[WORK REQUEST]: Each line below from the line with "ATOM 62 C C" to the line with "ATOM 97 C C" must be copied exactly, including those two, and no picture may appear in the copy.

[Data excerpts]
-----

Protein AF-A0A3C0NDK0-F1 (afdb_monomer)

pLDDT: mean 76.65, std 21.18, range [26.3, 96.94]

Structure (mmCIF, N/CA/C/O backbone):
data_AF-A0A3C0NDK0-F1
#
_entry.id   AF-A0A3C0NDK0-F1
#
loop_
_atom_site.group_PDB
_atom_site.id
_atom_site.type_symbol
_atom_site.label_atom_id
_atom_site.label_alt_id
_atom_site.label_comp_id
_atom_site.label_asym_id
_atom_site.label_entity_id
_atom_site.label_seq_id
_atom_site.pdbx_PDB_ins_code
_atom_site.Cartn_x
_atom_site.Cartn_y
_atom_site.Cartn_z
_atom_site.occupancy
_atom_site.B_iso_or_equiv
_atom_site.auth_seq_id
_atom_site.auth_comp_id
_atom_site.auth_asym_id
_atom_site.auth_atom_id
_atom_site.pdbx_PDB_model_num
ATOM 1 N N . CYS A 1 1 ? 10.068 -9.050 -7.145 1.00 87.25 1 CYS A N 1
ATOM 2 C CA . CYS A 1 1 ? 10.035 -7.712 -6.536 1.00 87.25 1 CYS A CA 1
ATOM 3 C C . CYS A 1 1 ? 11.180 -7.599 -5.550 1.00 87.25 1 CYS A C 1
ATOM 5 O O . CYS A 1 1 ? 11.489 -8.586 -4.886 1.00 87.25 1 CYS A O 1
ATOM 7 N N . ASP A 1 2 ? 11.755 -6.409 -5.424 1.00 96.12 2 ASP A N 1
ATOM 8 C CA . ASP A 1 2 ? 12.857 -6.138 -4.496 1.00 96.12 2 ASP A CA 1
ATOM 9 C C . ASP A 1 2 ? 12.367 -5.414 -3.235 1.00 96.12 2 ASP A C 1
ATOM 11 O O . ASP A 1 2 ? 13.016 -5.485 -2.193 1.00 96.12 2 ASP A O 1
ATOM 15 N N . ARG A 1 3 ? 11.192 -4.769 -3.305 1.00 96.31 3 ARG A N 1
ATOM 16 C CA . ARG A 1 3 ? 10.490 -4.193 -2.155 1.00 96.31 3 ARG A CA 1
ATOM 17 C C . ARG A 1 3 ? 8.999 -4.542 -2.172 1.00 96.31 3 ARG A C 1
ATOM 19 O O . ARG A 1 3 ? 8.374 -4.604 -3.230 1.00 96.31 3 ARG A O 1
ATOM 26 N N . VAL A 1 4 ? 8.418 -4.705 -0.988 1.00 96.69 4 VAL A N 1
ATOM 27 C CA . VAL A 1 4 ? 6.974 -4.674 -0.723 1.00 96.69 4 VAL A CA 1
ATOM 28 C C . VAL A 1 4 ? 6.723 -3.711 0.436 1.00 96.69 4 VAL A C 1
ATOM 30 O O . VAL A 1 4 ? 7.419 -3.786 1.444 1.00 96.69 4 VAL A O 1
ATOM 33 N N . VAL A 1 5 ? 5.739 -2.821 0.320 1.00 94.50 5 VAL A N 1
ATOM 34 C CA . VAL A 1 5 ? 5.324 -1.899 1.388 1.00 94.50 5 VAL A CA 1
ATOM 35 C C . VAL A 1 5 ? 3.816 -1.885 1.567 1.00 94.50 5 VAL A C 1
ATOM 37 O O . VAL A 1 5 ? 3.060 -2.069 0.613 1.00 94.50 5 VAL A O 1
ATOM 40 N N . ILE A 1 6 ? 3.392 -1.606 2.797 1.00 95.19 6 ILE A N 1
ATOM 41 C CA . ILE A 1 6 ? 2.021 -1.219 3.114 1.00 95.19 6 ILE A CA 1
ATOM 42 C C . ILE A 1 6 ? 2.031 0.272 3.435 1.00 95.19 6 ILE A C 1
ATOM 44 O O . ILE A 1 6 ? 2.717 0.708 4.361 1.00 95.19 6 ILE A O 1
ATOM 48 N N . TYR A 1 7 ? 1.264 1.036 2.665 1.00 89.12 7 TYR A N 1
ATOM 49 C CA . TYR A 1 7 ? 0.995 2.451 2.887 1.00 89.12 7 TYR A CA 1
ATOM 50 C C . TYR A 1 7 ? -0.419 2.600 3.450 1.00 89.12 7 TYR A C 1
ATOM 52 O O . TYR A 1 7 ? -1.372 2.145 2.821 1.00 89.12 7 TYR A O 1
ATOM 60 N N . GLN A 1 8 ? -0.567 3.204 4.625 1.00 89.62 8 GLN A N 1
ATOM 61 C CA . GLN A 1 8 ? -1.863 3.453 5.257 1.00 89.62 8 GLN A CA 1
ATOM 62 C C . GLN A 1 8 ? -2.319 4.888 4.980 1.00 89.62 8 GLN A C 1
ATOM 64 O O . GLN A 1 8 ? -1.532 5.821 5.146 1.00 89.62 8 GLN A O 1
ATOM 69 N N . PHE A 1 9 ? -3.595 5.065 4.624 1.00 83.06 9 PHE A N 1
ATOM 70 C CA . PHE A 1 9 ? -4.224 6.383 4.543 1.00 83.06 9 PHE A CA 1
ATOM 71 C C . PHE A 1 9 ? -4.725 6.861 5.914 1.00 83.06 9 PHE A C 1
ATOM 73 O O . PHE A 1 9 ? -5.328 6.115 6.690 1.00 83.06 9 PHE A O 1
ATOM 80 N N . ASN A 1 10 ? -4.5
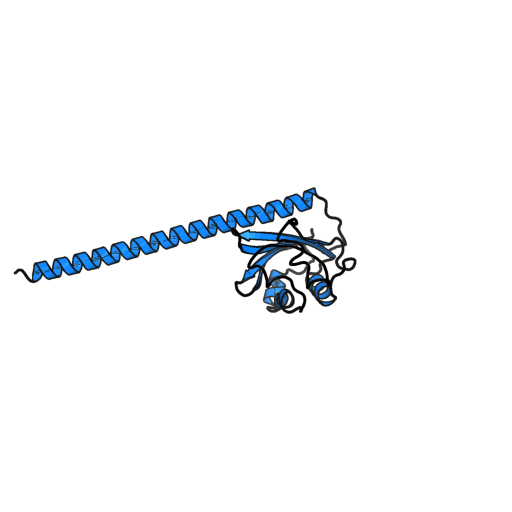21 8.148 6.164 1.00 82.81 10 ASN A N 1
ATOM 81 C CA . ASN A 1 10 ? -5.134 8.942 7.215 1.00 82.81 10 ASN A CA 1
ATOM 82 C C . ASN A 1 10 ? -6.492 9.507 6.736 1.00 82.81 10 ASN A C 1
ATOM 84 O O . ASN A 1 10 ? -6.749 9.570 5.531 1.00 82.81 10 ASN A O 1
ATOM 88 N N . PRO A 1 11 ? -7.370 9.974 7.647 1.00 77.69 11 PRO A N 1
ATOM 89 C CA . PRO A 1 11 ? -8.686 10.518 7.283 1.00 77.69 11 PRO A CA 1
ATOM 90 C C . PRO A 1 11 ? -8.665 11.773 6.392 1.00 77.69 11 PRO A C 1
ATOM 92 O O . PRO A 1 11 ? -9.659 12.071 5.738 1.00 77.69 11 PRO A O 1
ATOM 95 N N . ASP A 1 12 ? -7.555 12.513 6.362 1.00 74.31 12 ASP A N 1
ATOM 96 C CA . ASP A 1 12 ? -7.330 13.692 5.512 1.00 74.31 12 ASP A CA 1
ATOM 97 C C . ASP A 1 12 ? -6.720 13.341 4.137 1.00 74.31 12 ASP A C 1
ATOM 99 O O . ASP A 1 12 ? -6.271 14.225 3.398 1.00 74.31 12 ASP A O 1
ATOM 103 N N . TRP A 1 13 ? -6.705 12.048 3.801 1.00 71.50 13 TRP A N 1
ATOM 104 C CA . TRP A 1 13 ? -6.043 11.434 2.651 1.00 71.50 13 TRP A CA 1
ATOM 105 C C . TRP A 1 13 ? -4.516 11.460 2.656 1.00 71.50 13 TRP A C 1
ATOM 107 O O . TRP A 1 13 ? -3.927 10.871 1.753 1.00 71.50 13 TRP A O 1
ATOM 117 N N . SER A 1 14 ? -3.862 12.045 3.667 1.00 75.19 14 SER A N 1
ATOM 118 C CA . SER A 1 14 ? -2.425 11.828 3.865 1.00 75.19 14 SER A CA 1
ATOM 119 C C . SER A 1 14 ? -2.137 10.380 4.236 1.00 75.19 14 SER A C 1
ATOM 121 O O . SER A 1 14 ? -3.045 9.555 4.332 1.00 75.19 14 SER A O 1
ATOM 123 N N . GLY A 1 15 ? -0.874 10.018 4.398 1.00 79.25 15 GLY A N 1
ATOM 124 C CA . GLY A 1 15 ? -0.552 8.650 4.750 1.00 79.25 15 GLY A CA 1
ATOM 125 C C . GLY A 1 15 ? 0.927 8.399 4.920 1.00 79.25 15 GLY A C 1
ATOM 126 O O . GLY A 1 15 ? 1.777 9.261 4.688 1.00 79.25 15 GLY A O 1
ATOM 127 N N . MET A 1 16 ? 1.206 7.186 5.369 1.00 86.19 16 MET A N 1
ATOM 128 C CA . MET A 1 16 ? 2.536 6.761 5.763 1.00 86.19 16 MET A CA 1
ATOM 129 C C . MET A 1 16 ? 2.748 5.283 5.465 1.00 86.19 16 MET A C 1
ATOM 131 O O . MET A 1 16 ? 1.826 4.468 5.531 1.00 86.19 16 MET A O 1
ATOM 135 N N . PHE A 1 17 ? 3.992 4.924 5.181 1.00 90.62 17 PHE A N 1
ATOM 136 C CA . PHE A 1 17 ? 4.441 3.544 5.220 1.00 90.62 17 PHE A CA 1
ATOM 137 C C . PHE A 1 17 ? 4.345 3.031 6.660 1.00 90.62 17 PHE A C 1
ATOM 139 O O . PHE A 1 17 ? 4.874 3.652 7.584 1.00 90.62 17 PHE A O 1
ATOM 146 N N . VAL A 1 18 ? 3.664 1.896 6.835 1.00 93.88 18 VAL A N 1
ATOM 147 C CA . VAL A 1 18 ? 3.460 1.221 8.132 1.00 93.88 18 VAL A CA 1
ATOM 148 C C . VAL A 1 18 ? 4.118 -0.158 8.194 1.00 93.88 18 VAL A C 1
ATOM 150 O O . VAL A 1 18 ? 4.349 -0.686 9.278 1.00 93.88 18 VAL A O 1
ATOM 153 N N . ALA A 1 19 ? 4.461 -0.733 7.039 1.00 95.25 19 ALA A N 1
ATOM 154 C CA . ALA A 1 19 ? 5.270 -1.942 6.932 1.00 95.25 19 ALA A CA 1
ATOM 155 C C . ALA A 1 19 ? 6.098 -1.920 5.641 1.00 95.25 19 ALA A C 1
ATOM 157 O O . ALA A 1 19 ? 5.653 -1.399 4.618 1.00 95.25 19 ALA A O 1
ATOM 158 N N . GLU A 1 20 ? 7.282 -2.528 5.682 1.00 96.12 20 GLU A N 1
ATOM 159 C CA . GLU A 1 20 ? 8.185 -2.686 4.543 1.00 96.12 20 GLU A CA 1
ATOM 160 C C . GLU A 1 20 ? 8.935 -4.017 4.651 1.00 96.12 20 GLU A C 1
ATOM 162 O O . GLU A 1 20 ? 9.383 -4.411 5.726 1.00 96.12 20 GLU A O 1
ATOM 167 N N . SER A 1 21 ? 9.101 -4.682 3.513 1.00 96.44 21 SER A N 1
ATOM 168 C CA . SER A 1 21 ? 10.094 -5.724 3.281 1.00 96.44 21 SER A CA 1
ATOM 169 C C . SER A 1 21 ? 10.925 -5.284 2.083 1.00 96.44 21 SER A C 1
ATOM 171 O O . SER A 1 21 ? 10.362 -4.952 1.040 1.00 96.44 21 SER A O 1
ATOM 173 N N . VAL A 1 22 ? 12.246 -5.220 2.232 1.00 96.62 22 VAL A N 1
ATOM 174 C CA . VAL A 1 22 ? 13.151 -4.644 1.231 1.00 96.62 22 VAL A CA 1
ATOM 175 C C . VAL A 1 22 ? 14.435 -5.466 1.136 1.00 96.62 22 VAL A C 1
ATOM 177 O O . VAL A 1 22 ? 15.014 -5.853 2.151 1.00 96.62 22 VAL A O 1
ATOM 180 N N . ALA A 1 23 ? 14.868 -5.764 -0.088 1.00 95.06 23 ALA A N 1
ATOM 181 C CA . ALA A 1 23 ? 16.094 -6.505 -0.349 1.00 95.06 23 ALA A CA 1
ATOM 182 C C . ALA A 1 23 ? 17.348 -5.679 -0.005 1.00 95.06 23 ALA A C 1
ATOM 184 O O . ALA A 1 23 ? 17.354 -4.446 -0.052 1.00 95.06 23 ALA A O 1
ATOM 185 N N . SER A 1 24 ? 18.442 -6.370 0.321 1.00 92.50 24 SER A N 1
ATOM 186 C CA . SER A 1 24 ? 19.721 -5.746 0.669 1.00 92.50 24 SER A CA 1
ATOM 187 C C . SER A 1 24 ? 20.260 -4.862 -0.460 1.00 92.50 24 SER A C 1
ATOM 189 O O . SER A 1 24 ? 20.386 -5.326 -1.592 1.00 92.50 24 SER A O 1
ATOM 191 N N . GLY A 1 25 ? 20.653 -3.630 -0.129 1.00 92.56 25 GLY A N 1
ATOM 192 C CA . GLY A 1 25 ? 21.227 -2.659 -1.071 1.00 92.56 25 GLY A CA 1
ATOM 193 C C . GLY A 1 25 ? 20.290 -1.504 -1.433 1.00 92.56 25 GLY A C 1
ATOM 194 O O . GLY A 1 25 ? 20.768 -0.471 -1.896 1.00 92.56 25 GLY A O 1
ATOM 195 N N . TRP A 1 26 ? 18.990 -1.630 -1.157 1.00 94.00 26 TRP A N 1
ATOM 196 C CA . TRP A 1 26 ? 18.015 -0.552 -1.342 1.00 94.00 26 TRP A CA 1
ATOM 197 C C . TRP A 1 26 ? 17.783 0.233 -0.048 1.00 94.00 26 TRP A C 1
ATOM 199 O O . TRP A 1 26 ? 17.942 -0.283 1.061 1.00 94.00 26 TRP A O 1
ATOM 209 N N . ILE A 1 27 ? 17.394 1.499 -0.187 1.00 91.44 27 ILE A N 1
ATOM 210 C CA . ILE A 1 27 ? 17.041 2.372 0.932 1.00 91.44 27 ILE A CA 1
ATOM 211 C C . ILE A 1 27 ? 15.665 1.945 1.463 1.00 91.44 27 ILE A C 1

-----

[EXERCISE ANSWER]:
ATOM 62 C C . GLN A 1 8 ? -2.319 4.888 4.980 1.00 89.62 8 GLN A C 1
ATOM 64 O O . GLN A 1 8 ? -1.532 5.821 5.146 1.00 89.62 8 GLN A O 1
ATOM 69 N N . PHE A 1 9 ? -3.595 5.065 4.624 1.00 83.06 9 PHE A N 1
ATOM 70 C CA . PHE A 1 9 ? -4.224 6.383 4.543 1.00 83.06 9 PHE A CA 1
ATOM 71 C C . PHE A 1 9 ? -4.725 6.861 5.914 1.00 83.06 9 PHE A C 1
ATOM 73 O O . PHE A 1 9 ? -5.328 6.115 6.690 1.00 83.06 9 PHE A O 1
ATOM 80 N N . ASN A 1 10 ? -4.5
21 8.148 6.164 1.00 82.81 10 ASN A N 1
ATOM 81 C CA . ASN A 1 10 ? -5.134 8.942 7.215 1.00 82.81 10 ASN A CA 1
ATOM 82 C C . ASN A 1 10 ? -6.492 9.507 6.736 1.00 82.81 10 ASN A C 1
ATOM 84 O O . ASN A 1 10 ? -6.749 9.570 5.531 1.00 82.81 10 ASN A O 1
ATOM 88 N N . PRO A 1 11 ? -7.370 9.974 7.647 1.00 77.69 11 PRO A N 1
ATOM 89 C CA . PRO A 1 11 ? -8.686 10.518 7.283 1.00 77.69 11 PRO A CA 1
ATOM 90 C C . PRO A 1 11 ? -8.665 11.773 6.392 1.00 77.69 11 PRO A C 1
ATOM 92 O O . PRO A 1 11 ? -9.659 12.071 5.738 1.00 77.69 11 PRO A O 1
ATOM 95 N N . ASP A 1 12 ? -7.555 12.513 6.362 1.00 74.31 12 ASP A N 1
ATOM 96 C CA . ASP A 1 12 ? -7.330 13.692 5.512 1.00 74.31 12 ASP A CA 1
ATOM 97 C C . ASP A 1 12 ? -6.720 13.341 4.137 1.00 74.31 12 ASP A C 1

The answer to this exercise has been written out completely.